Exercise requirements:
Your answer should be the exact lines of the data below from the one containing "ATOM 43 O O" through the one containing "ATOM 51 C CA"; please include nothing else.

Material for the task:
━━━━━━

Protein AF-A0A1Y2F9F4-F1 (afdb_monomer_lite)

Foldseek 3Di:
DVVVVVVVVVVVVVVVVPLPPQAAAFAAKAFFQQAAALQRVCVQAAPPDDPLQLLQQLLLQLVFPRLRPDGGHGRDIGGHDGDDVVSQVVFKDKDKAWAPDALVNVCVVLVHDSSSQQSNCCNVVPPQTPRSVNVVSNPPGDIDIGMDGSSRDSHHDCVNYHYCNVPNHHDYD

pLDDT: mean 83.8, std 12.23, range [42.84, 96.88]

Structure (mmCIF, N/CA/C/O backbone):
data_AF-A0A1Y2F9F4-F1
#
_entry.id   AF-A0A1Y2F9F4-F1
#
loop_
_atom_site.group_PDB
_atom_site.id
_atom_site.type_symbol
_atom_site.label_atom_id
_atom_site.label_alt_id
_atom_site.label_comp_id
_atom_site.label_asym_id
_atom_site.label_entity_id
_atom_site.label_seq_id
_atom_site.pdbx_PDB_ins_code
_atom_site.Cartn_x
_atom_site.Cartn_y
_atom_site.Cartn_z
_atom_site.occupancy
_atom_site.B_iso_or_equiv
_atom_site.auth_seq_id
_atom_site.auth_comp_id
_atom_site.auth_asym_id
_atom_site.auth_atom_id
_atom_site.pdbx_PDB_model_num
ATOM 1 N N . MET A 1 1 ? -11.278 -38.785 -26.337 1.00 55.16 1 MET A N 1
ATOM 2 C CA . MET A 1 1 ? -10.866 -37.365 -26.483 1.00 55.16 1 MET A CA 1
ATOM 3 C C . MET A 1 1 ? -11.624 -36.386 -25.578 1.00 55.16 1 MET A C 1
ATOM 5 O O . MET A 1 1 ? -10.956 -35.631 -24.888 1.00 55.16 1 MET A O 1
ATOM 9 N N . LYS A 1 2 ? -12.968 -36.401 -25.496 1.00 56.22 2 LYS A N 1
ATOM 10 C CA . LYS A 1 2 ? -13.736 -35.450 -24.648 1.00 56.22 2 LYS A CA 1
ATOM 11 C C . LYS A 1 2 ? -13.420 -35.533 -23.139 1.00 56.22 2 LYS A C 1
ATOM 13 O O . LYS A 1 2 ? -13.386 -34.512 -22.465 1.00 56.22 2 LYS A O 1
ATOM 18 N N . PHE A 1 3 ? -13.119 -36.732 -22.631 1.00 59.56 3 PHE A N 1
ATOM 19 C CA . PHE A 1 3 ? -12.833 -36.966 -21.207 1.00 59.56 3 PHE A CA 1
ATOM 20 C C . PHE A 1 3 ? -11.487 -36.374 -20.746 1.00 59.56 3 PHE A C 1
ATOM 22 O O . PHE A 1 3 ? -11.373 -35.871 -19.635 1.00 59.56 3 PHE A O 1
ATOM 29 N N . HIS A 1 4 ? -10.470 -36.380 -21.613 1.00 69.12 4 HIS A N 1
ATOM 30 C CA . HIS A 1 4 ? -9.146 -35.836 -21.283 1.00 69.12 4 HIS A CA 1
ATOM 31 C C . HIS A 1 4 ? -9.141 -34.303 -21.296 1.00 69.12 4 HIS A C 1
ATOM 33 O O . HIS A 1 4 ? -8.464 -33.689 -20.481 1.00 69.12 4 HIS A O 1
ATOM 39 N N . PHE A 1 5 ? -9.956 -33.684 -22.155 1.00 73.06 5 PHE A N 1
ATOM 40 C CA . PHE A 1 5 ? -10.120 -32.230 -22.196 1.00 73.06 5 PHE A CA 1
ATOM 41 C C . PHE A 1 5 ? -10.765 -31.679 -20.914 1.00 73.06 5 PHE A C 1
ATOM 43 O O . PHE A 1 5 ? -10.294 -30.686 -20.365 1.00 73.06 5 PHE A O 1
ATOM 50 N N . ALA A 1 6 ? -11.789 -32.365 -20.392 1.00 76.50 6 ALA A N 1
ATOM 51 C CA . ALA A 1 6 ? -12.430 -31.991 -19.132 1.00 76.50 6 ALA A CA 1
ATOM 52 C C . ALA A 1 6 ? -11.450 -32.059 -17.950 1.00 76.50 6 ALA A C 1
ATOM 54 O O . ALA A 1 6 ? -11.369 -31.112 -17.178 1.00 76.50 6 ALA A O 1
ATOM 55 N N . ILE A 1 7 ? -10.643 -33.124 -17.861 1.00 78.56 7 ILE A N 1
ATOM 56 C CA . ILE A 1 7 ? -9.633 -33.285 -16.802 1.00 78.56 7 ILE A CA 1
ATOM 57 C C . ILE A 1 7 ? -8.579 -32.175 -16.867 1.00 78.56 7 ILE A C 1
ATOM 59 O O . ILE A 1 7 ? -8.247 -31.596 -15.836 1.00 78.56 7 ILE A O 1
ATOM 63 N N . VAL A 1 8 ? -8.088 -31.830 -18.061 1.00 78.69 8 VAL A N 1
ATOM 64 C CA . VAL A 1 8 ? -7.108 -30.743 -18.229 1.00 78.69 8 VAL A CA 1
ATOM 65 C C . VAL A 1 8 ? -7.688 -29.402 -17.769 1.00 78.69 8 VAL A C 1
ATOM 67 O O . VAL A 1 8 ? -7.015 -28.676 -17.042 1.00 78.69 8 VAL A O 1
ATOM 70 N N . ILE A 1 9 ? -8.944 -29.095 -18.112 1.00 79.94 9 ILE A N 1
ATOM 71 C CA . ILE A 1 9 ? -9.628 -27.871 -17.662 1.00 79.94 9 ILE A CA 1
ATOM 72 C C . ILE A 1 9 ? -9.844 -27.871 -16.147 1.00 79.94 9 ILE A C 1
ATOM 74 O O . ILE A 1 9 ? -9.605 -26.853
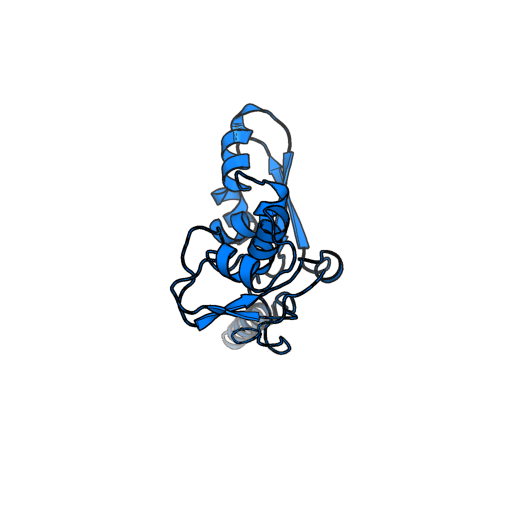 -15.500 1.00 79.94 9 ILE A O 1
ATOM 78 N N . SER A 1 10 ? -10.270 -28.992 -15.565 1.00 73.88 10 SER A N 1
ATOM 79 C CA . SER A 1 10 ? -10.485 -29.109 -14.121 1.00 73.88 10 SER A CA 1
ATOM 80 C C . SER A 1 10 ? -9.184 -28.946 -13.339 1.00 73.88 10 SER A C 1
ATOM 82 O O . SER A 1 10 ? -9.168 -28.233 -12.343 1.00 73.88 10 SER A O 1
ATOM 84 N N . VAL A 1 11 ? -8.080 -29.536 -13.806 1.00 73.81 11 VAL A N 1
ATOM 85 C CA . VAL A 1 11 ? -6.756 -29.358 -13.192 1.00 73.81 11 VAL A CA 1
ATOM 86 C C . VAL A 1 11 ? -6.287 -27.908 -13.329 1.00 73.81 11 VAL A C 1
ATOM 88 O O . VAL A 1 11 ? -5.820 -27.339 -12.347 1.00 73.81 11 VAL A O 1
ATOM 91 N N . LEU A 1 12 ? -6.481 -27.270 -14.490 1.00 69.19 12 LEU A N 1
ATOM 92 C CA . LEU A 1 12 ? -6.177 -25.845 -14.670 1.00 69.19 12 LEU A CA 1
ATOM 93 C C . LEU A 1 12 ? -6.984 -24.960 -13.710 1.00 69.19 12 LEU A C 1
ATOM 95 O O . LEU A 1 12 ? -6.422 -24.069 -13.082 1.00 69.19 12 LEU A O 1
ATOM 99 N N . LEU A 1 13 ? -8.283 -25.224 -13.552 1.00 65.75 13 LEU A N 1
ATOM 100 C CA . LEU A 1 13 ? -9.148 -24.505 -12.614 1.00 65.75 13 LEU A CA 1
ATOM 101 C C . LEU A 1 13 ? -8.722 -24.731 -11.161 1.00 65.75 13 LEU A C 1
ATOM 103 O O . LEU A 1 13 ? -8.668 -23.775 -10.396 1.00 65.75 13 LEU A O 1
ATOM 107 N N . VAL A 1 14 ? -8.356 -25.956 -10.776 1.00 60.22 14 VAL A N 1
ATOM 108 C CA . VAL A 1 14 ? -7.876 -26.248 -9.416 1.00 60.22 14 VAL A CA 1
ATOM 109 C C . VAL A 1 14 ? -6.559 -25.520 -9.130 1.00 60.22 14 VAL A C 1
ATOM 111 O O . VAL A 1 14 ? -6.441 -24.892 -8.078 1.00 60.22 14 VAL A O 1
ATOM 114 N N . VAL A 1 15 ? -5.619 -25.501 -10.082 1.00 58.22 15 VAL A N 1
ATOM 115 C CA . VAL A 1 15 ? -4.363 -24.735 -9.973 1.00 58.22 15 VAL A CA 1
ATOM 116 C C . VAL A 1 15 ? -4.633 -23.227 -9.880 1.00 58.22 15 VAL A C 1
ATOM 118 O O . VAL A 1 15 ? -3.978 -22.543 -9.098 1.00 58.22 15 VAL A O 1
ATOM 121 N N . LEU A 1 16 ? -5.638 -22.709 -10.595 1.00 54.00 16 LEU A N 1
ATOM 122 C CA . LEU A 1 16 ? -6.074 -21.312 -10.471 1.00 54.00 16 LEU A CA 1
ATOM 123 C C . LEU A 1 16 ? -6.740 -21.015 -9.113 1.00 54.00 16 LEU A C 1
ATOM 125 O O . LEU A 1 16 ? -6.599 -19.908 -8.601 1.00 54.00 16 LEU A O 1
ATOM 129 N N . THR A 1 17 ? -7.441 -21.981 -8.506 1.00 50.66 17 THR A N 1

━━━━━━

Answer for the task:
ATOM 43 O O . PHE A 1 5 ? -10.294 -30.686 -20.365 1.00 73.06 5 PHE A O 1
ATOM 50 N N . ALA A 1 6 ? -11.789 -32.365 -20.392 1.00 76.50 6 ALA A N 1
ATOM 51 C CA . ALA A 1 6 ? -12.430 -31.991 -19.132 1.00 76.50 6 ALA A CA 1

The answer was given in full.